----- Data
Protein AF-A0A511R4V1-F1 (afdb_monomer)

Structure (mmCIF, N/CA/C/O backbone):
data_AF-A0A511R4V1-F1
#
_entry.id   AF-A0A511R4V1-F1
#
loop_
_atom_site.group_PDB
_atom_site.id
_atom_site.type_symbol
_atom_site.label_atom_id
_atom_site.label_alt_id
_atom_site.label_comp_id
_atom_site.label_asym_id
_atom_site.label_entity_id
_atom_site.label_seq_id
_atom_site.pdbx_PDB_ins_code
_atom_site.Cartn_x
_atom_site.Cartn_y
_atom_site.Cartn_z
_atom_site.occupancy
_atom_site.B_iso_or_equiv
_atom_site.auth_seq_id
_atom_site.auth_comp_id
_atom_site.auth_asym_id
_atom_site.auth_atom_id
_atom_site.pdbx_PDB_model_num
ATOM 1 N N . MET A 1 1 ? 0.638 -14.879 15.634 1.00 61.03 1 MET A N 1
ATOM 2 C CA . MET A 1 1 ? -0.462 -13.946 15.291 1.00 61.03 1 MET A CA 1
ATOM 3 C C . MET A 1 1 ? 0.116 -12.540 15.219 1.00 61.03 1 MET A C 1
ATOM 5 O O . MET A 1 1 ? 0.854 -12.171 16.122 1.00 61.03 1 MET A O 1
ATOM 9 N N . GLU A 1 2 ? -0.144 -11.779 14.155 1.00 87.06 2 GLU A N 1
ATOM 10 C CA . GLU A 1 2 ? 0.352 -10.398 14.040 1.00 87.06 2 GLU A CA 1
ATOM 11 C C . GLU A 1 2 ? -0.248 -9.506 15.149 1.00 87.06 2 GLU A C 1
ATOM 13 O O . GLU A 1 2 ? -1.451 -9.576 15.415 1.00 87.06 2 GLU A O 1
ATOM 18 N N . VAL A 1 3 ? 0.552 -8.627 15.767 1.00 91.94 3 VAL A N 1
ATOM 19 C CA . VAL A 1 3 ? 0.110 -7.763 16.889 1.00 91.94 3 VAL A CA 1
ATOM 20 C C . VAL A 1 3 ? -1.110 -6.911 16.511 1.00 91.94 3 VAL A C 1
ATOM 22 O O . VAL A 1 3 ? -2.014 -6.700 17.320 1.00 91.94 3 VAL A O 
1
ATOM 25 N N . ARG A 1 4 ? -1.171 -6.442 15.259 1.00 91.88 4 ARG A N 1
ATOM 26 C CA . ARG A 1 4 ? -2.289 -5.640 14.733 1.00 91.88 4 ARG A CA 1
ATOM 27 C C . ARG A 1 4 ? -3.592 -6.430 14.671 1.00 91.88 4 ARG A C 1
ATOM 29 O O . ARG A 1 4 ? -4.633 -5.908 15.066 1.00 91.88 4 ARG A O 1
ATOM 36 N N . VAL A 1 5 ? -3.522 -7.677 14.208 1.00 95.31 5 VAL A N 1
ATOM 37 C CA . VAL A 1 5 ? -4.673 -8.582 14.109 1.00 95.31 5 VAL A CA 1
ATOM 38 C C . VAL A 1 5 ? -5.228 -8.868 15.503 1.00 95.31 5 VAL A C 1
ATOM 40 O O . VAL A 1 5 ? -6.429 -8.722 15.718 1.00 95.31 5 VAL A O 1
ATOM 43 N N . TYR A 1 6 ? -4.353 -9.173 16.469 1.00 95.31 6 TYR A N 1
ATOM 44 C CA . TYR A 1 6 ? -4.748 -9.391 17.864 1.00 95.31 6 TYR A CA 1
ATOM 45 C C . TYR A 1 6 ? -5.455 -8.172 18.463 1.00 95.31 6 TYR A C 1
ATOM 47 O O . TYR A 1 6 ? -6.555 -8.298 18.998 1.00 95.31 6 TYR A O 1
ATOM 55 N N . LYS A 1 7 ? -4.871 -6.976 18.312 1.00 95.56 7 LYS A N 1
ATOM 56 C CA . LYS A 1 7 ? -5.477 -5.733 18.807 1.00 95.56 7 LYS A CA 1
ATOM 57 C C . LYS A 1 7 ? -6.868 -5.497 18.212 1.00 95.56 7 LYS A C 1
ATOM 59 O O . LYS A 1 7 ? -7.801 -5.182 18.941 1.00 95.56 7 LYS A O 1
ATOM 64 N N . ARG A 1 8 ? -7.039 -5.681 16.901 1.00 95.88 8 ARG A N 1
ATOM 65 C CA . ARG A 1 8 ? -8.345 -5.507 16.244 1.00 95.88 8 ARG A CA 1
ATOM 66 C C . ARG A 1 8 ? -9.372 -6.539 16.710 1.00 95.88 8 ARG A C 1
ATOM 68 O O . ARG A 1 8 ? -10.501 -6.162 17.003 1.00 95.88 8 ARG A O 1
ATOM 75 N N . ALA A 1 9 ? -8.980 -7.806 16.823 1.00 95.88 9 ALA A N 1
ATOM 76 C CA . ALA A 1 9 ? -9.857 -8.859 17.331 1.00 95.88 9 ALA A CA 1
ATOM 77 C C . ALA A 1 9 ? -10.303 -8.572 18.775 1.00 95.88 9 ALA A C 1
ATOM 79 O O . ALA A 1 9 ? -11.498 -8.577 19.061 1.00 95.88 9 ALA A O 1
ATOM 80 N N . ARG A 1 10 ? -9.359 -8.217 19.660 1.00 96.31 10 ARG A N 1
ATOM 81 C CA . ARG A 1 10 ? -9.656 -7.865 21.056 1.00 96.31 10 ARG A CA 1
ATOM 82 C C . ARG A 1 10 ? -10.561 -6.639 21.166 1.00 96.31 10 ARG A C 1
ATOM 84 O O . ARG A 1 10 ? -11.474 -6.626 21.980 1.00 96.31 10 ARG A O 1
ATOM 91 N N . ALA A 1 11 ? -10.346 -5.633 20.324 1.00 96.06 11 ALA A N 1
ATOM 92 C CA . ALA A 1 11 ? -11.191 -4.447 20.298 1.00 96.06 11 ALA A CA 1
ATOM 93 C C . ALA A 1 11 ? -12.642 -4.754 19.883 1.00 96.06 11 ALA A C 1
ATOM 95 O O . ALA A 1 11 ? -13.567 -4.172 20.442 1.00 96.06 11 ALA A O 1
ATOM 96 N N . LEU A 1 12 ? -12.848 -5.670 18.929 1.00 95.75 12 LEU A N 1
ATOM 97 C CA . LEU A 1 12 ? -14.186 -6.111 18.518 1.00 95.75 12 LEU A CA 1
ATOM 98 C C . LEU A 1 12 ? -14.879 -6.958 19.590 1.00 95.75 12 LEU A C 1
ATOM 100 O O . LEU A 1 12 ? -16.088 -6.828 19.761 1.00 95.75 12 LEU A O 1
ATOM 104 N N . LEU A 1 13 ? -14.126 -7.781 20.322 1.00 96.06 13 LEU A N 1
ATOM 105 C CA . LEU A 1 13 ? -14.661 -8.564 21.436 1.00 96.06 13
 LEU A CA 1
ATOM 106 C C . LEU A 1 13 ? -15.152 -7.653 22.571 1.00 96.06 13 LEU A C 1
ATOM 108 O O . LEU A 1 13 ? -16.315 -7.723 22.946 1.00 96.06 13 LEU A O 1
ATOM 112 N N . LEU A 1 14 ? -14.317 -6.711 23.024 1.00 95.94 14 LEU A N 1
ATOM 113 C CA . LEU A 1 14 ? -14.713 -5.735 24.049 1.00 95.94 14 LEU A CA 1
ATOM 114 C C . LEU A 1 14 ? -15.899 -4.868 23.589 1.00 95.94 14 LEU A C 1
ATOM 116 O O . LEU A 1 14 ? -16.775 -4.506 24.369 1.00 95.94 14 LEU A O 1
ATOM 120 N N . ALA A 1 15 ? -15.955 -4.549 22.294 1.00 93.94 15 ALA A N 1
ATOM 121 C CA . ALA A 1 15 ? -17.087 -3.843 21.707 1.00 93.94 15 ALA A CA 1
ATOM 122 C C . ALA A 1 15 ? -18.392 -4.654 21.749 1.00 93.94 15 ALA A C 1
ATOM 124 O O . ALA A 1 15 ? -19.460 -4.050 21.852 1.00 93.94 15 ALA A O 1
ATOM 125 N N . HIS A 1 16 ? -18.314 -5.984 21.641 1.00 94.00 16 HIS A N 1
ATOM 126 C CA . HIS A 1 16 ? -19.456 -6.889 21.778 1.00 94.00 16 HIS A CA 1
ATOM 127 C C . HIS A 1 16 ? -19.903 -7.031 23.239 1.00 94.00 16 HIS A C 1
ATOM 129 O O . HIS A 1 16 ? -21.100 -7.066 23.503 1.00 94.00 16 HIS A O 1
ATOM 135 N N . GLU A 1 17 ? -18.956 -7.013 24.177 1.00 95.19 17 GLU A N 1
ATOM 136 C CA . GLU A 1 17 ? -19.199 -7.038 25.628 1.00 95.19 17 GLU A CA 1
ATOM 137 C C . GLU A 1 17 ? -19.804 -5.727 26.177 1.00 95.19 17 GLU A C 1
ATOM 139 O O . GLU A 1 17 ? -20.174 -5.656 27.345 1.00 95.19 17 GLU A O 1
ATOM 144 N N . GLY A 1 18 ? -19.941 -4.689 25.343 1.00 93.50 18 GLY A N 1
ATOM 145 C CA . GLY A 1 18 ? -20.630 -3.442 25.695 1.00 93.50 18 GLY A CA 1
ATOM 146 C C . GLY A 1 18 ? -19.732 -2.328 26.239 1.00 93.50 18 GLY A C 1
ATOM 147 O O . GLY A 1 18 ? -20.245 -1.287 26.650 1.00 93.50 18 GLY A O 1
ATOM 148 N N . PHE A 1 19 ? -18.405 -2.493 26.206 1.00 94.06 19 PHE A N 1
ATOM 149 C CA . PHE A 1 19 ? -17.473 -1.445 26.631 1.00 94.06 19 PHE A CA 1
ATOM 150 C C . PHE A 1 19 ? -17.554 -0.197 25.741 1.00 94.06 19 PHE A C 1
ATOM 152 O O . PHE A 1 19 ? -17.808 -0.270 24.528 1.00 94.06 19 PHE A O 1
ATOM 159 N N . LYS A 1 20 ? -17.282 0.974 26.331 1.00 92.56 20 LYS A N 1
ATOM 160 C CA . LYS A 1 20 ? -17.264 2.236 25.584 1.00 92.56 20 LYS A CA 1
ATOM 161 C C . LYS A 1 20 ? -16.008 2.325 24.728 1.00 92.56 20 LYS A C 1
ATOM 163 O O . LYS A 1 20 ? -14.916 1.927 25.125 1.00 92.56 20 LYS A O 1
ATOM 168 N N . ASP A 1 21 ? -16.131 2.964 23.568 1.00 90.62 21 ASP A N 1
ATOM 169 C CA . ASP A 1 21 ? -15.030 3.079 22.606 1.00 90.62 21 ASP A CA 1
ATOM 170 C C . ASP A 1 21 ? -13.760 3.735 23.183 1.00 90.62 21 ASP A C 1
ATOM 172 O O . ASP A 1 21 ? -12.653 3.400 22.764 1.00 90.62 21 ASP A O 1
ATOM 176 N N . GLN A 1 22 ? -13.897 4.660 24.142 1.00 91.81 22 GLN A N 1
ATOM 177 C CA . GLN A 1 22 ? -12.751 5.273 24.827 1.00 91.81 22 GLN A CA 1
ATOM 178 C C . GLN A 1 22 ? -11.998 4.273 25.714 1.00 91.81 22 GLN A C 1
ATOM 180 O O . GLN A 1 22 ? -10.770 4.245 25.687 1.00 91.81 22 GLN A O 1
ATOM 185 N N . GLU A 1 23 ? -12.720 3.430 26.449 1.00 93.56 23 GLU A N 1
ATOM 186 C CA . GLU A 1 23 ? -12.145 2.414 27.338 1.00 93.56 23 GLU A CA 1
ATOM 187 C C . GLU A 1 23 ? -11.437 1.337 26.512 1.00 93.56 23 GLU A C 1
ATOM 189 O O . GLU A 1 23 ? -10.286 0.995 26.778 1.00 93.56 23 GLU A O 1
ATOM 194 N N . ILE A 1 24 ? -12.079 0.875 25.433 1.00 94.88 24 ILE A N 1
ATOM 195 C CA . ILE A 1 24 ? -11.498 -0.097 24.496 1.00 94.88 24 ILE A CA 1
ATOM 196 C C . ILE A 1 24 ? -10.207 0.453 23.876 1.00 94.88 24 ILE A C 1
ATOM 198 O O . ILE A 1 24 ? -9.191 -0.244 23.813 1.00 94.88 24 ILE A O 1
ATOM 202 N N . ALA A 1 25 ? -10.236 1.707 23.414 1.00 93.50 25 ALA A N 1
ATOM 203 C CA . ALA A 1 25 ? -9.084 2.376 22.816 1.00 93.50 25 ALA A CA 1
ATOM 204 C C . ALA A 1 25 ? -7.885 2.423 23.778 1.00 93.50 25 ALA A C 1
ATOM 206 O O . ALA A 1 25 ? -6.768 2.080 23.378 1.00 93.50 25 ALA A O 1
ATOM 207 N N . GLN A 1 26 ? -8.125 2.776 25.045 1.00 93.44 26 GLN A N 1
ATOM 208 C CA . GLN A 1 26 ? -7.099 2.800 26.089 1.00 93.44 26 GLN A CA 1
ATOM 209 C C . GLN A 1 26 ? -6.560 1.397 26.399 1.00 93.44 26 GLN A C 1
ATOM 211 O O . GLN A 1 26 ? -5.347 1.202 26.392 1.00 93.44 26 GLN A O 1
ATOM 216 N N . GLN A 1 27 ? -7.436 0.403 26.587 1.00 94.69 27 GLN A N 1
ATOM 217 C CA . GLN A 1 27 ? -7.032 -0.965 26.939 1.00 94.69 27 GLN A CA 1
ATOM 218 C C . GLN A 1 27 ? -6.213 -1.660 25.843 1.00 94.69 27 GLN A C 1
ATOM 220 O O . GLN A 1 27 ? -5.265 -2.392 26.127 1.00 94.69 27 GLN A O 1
----------
----- Data
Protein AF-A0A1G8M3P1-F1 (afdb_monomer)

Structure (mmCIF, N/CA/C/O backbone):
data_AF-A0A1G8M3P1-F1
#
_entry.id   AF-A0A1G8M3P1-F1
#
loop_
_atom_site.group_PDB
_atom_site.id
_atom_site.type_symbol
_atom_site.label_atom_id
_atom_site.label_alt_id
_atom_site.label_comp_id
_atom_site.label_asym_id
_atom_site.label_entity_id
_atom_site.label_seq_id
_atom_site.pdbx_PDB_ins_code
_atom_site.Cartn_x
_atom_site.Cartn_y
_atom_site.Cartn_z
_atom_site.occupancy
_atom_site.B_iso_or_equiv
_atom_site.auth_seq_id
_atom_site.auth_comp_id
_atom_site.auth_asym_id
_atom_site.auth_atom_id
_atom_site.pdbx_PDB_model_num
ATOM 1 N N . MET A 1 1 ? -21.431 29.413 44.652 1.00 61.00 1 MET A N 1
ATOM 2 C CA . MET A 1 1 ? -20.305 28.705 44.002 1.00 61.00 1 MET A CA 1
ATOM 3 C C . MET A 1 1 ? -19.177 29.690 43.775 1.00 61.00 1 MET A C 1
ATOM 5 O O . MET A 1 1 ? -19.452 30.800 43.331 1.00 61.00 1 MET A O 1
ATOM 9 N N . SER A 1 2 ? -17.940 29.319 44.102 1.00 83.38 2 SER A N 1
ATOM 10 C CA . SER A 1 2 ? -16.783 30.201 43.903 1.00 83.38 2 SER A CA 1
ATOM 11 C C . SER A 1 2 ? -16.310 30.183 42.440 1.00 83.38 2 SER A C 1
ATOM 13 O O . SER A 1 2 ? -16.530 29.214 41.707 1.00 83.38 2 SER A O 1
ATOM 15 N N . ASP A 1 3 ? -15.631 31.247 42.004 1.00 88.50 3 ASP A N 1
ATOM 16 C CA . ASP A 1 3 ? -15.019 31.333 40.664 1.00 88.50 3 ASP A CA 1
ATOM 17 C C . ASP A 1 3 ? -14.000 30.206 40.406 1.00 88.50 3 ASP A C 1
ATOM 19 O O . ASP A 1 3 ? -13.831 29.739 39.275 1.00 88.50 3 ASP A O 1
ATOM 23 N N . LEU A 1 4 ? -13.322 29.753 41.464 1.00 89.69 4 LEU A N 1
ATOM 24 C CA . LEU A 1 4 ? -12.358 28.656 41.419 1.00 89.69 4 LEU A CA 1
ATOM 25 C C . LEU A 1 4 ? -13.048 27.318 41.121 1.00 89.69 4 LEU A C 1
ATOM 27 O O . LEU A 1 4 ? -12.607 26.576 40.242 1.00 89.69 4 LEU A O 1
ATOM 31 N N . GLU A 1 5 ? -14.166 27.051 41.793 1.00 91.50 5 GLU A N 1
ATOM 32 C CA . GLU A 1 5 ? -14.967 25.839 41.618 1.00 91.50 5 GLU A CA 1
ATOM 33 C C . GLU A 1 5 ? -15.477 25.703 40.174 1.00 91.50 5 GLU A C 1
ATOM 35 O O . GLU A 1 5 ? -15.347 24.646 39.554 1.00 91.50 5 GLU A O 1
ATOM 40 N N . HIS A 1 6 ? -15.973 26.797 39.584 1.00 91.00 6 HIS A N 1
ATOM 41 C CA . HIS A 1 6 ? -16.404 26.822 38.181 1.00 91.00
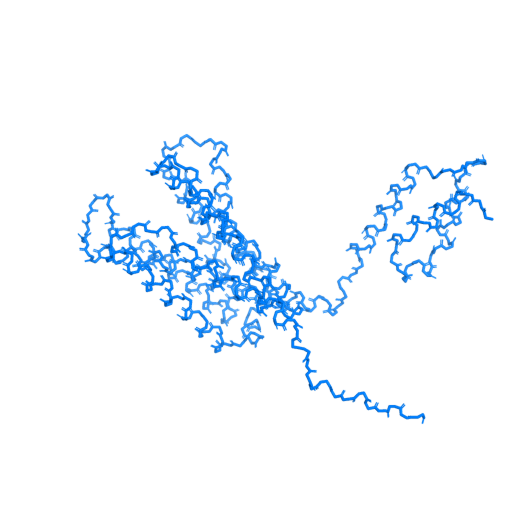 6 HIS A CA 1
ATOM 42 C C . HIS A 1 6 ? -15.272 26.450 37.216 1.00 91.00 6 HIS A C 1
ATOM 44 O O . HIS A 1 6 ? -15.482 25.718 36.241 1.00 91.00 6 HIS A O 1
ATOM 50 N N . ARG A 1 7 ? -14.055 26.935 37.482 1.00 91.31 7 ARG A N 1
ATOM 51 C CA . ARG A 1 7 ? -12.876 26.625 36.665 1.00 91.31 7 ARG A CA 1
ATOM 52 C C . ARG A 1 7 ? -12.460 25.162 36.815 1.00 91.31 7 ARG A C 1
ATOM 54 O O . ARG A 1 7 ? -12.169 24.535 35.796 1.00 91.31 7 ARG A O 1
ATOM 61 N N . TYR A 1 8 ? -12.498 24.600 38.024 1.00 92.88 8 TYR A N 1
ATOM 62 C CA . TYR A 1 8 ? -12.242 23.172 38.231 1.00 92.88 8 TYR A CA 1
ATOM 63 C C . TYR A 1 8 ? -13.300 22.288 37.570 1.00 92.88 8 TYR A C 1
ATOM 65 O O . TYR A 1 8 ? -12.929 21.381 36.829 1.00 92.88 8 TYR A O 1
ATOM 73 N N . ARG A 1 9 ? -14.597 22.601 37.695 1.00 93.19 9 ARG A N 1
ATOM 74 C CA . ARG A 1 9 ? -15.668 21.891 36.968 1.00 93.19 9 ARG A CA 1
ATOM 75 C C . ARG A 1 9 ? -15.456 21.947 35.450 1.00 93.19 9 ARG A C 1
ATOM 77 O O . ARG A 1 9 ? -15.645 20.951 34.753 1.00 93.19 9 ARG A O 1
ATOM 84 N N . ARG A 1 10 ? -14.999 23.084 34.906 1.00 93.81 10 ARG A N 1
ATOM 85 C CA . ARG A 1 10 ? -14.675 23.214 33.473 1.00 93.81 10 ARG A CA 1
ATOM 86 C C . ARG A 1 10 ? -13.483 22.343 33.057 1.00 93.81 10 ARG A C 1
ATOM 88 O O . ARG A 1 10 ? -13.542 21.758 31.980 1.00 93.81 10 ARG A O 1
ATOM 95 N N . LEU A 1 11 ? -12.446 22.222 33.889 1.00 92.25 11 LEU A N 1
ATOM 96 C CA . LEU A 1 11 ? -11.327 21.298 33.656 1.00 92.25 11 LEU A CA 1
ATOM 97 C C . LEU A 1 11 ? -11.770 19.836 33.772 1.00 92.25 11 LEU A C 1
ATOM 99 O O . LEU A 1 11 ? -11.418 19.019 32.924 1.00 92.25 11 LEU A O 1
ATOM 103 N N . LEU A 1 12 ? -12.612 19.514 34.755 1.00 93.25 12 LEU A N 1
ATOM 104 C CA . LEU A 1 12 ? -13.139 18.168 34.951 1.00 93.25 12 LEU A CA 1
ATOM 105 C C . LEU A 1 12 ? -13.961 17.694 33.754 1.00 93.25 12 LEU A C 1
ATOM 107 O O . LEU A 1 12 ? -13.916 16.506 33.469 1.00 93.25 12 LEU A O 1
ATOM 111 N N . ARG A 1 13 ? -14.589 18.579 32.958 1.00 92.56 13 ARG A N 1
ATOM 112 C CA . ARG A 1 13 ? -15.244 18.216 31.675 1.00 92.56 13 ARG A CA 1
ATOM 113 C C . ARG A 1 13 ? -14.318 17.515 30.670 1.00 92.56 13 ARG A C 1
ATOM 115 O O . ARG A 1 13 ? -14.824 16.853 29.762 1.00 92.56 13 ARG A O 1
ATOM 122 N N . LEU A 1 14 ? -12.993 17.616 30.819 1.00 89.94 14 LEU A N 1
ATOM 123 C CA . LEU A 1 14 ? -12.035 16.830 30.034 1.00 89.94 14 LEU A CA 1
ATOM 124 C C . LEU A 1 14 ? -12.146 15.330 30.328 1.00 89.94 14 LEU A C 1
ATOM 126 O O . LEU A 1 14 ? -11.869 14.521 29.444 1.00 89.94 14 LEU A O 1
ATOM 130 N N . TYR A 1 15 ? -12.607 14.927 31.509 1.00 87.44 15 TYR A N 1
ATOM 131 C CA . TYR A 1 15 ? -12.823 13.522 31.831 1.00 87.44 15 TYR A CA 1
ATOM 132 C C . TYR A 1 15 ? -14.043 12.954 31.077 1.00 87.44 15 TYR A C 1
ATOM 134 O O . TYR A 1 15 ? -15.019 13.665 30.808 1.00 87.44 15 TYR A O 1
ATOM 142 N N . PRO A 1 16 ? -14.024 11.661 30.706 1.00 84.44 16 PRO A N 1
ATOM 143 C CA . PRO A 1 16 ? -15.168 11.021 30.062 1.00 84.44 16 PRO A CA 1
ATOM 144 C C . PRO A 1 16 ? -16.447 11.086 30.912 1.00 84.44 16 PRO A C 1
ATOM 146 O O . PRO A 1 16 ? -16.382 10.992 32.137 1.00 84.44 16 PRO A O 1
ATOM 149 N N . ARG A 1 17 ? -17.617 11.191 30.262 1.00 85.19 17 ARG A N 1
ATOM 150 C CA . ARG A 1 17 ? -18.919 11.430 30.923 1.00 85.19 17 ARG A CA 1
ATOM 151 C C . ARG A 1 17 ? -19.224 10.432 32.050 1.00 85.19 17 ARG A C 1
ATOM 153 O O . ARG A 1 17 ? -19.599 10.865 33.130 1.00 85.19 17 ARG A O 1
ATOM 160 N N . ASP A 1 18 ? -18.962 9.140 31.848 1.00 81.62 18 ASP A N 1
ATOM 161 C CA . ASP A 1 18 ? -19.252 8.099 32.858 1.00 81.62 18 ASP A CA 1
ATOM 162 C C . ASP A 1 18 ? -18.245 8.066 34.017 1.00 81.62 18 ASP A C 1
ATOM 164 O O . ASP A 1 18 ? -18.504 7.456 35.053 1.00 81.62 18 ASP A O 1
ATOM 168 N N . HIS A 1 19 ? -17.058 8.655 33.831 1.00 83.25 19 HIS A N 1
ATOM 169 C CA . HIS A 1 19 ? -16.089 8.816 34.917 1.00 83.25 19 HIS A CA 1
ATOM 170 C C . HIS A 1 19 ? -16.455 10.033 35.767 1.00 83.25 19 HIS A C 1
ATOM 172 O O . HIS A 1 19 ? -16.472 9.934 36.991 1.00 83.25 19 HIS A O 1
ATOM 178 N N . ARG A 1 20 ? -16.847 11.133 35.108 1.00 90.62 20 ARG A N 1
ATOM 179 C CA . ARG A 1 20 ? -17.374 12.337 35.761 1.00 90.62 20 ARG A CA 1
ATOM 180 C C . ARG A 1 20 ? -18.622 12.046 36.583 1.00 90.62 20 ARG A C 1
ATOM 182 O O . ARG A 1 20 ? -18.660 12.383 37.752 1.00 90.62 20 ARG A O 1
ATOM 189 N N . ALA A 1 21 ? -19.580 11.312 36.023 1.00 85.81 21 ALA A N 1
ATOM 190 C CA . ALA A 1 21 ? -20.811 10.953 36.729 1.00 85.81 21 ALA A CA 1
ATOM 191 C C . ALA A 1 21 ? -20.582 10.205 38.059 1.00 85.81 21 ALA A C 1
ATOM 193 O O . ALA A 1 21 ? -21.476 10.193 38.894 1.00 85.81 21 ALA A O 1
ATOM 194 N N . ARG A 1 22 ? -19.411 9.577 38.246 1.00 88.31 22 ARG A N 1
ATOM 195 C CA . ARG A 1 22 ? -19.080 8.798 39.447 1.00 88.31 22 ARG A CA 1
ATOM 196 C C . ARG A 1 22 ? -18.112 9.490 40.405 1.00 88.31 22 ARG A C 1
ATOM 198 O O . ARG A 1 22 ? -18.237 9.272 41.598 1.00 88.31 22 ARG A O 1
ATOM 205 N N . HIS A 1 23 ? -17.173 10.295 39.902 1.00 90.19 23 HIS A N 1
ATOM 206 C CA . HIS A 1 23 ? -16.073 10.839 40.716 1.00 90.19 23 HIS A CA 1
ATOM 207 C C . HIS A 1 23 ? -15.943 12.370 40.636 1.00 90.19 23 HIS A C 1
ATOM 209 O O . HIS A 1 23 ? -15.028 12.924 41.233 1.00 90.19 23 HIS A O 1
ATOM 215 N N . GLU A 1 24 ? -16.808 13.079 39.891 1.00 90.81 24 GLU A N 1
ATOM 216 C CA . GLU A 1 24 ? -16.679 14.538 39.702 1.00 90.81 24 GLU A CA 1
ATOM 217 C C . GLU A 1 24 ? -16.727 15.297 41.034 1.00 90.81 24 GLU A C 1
----------
[What needs to be done]
Beginning at the line with "ATOM 56 C CA" and stopping after the line with "ATOM 91 N N", please write out every line of the data above exactly and nothing else.

[Task answer]
ATOM 56 C CA . LYS A 1 7 ? -5.477 -5.733 18.807 1.00 95.56 7 LYS A CA 1
ATOM 57 C C . LYS A 1 7 ? -6.868 -5.497 18.212 1.00 95.56 7 LYS A C 1
ATOM 59 O O . LYS A 1 7 ? -7.801 -5.182 18.941 1.00 95.56 7 LYS A O 1
ATOM 64 N N . ARG A 1 8 ? -7.039 -5.681 16.901 1.00 95.88 8 ARG A N 1
ATOM 65 C CA . ARG A 1 8 ? -8.345 -5.507 16.244 1.00 95.88 8 ARG A CA 1
ATOM 66 C C . ARG A 1 8 ? -9.372 -6.539 16.710 1.00 95.88 8 ARG A C 1
ATOM 68 O O . ARG A 1 8 ? -10.501 -6.162 17.003 1.00 95.88 8 ARG A O 1
ATOM 75 N N . ALA A 1 9 ? -8.980 -7.806 16.823 1.00 95.88 9 ALA A N 1
ATOM 76 C CA . ALA A 1 9 ? -9.857 -8.859 17.331 1.00 95.88 9 ALA A CA 1
ATOM 77 C C . ALA A 1 9 ? -10.303 -8.572 18.775 1.00 95.88 9 ALA A C 1
ATOM 79 O O . ALA A 1 9 ? -11.498 -8.577 19.061 1.00 95.88 9 ALA A O 1
ATOM 80 N N . ARG A 1 10 ? -9.359 -8.217 19.660 1.00 96.31 10 ARG A N 1
ATOM 81 C CA . ARG A 1 10 ? -9.656 -7.865 21.056 1.00 96.31 10 ARG A CA 1
ATOM 82 C C . ARG A 1 10 ? -10.561 -6.639 21.166 1.00 96.31 10 ARG A C 1
ATOM 84 O O . ARG A 1 10 ? -11.474 -6.626 21.980 1.00 96.31 10 ARG A O 1
ATOM 91 N N . ALA A 1 11 ? -10.346 -5.633 20.324 1.00 96.06 11 ALA A N 1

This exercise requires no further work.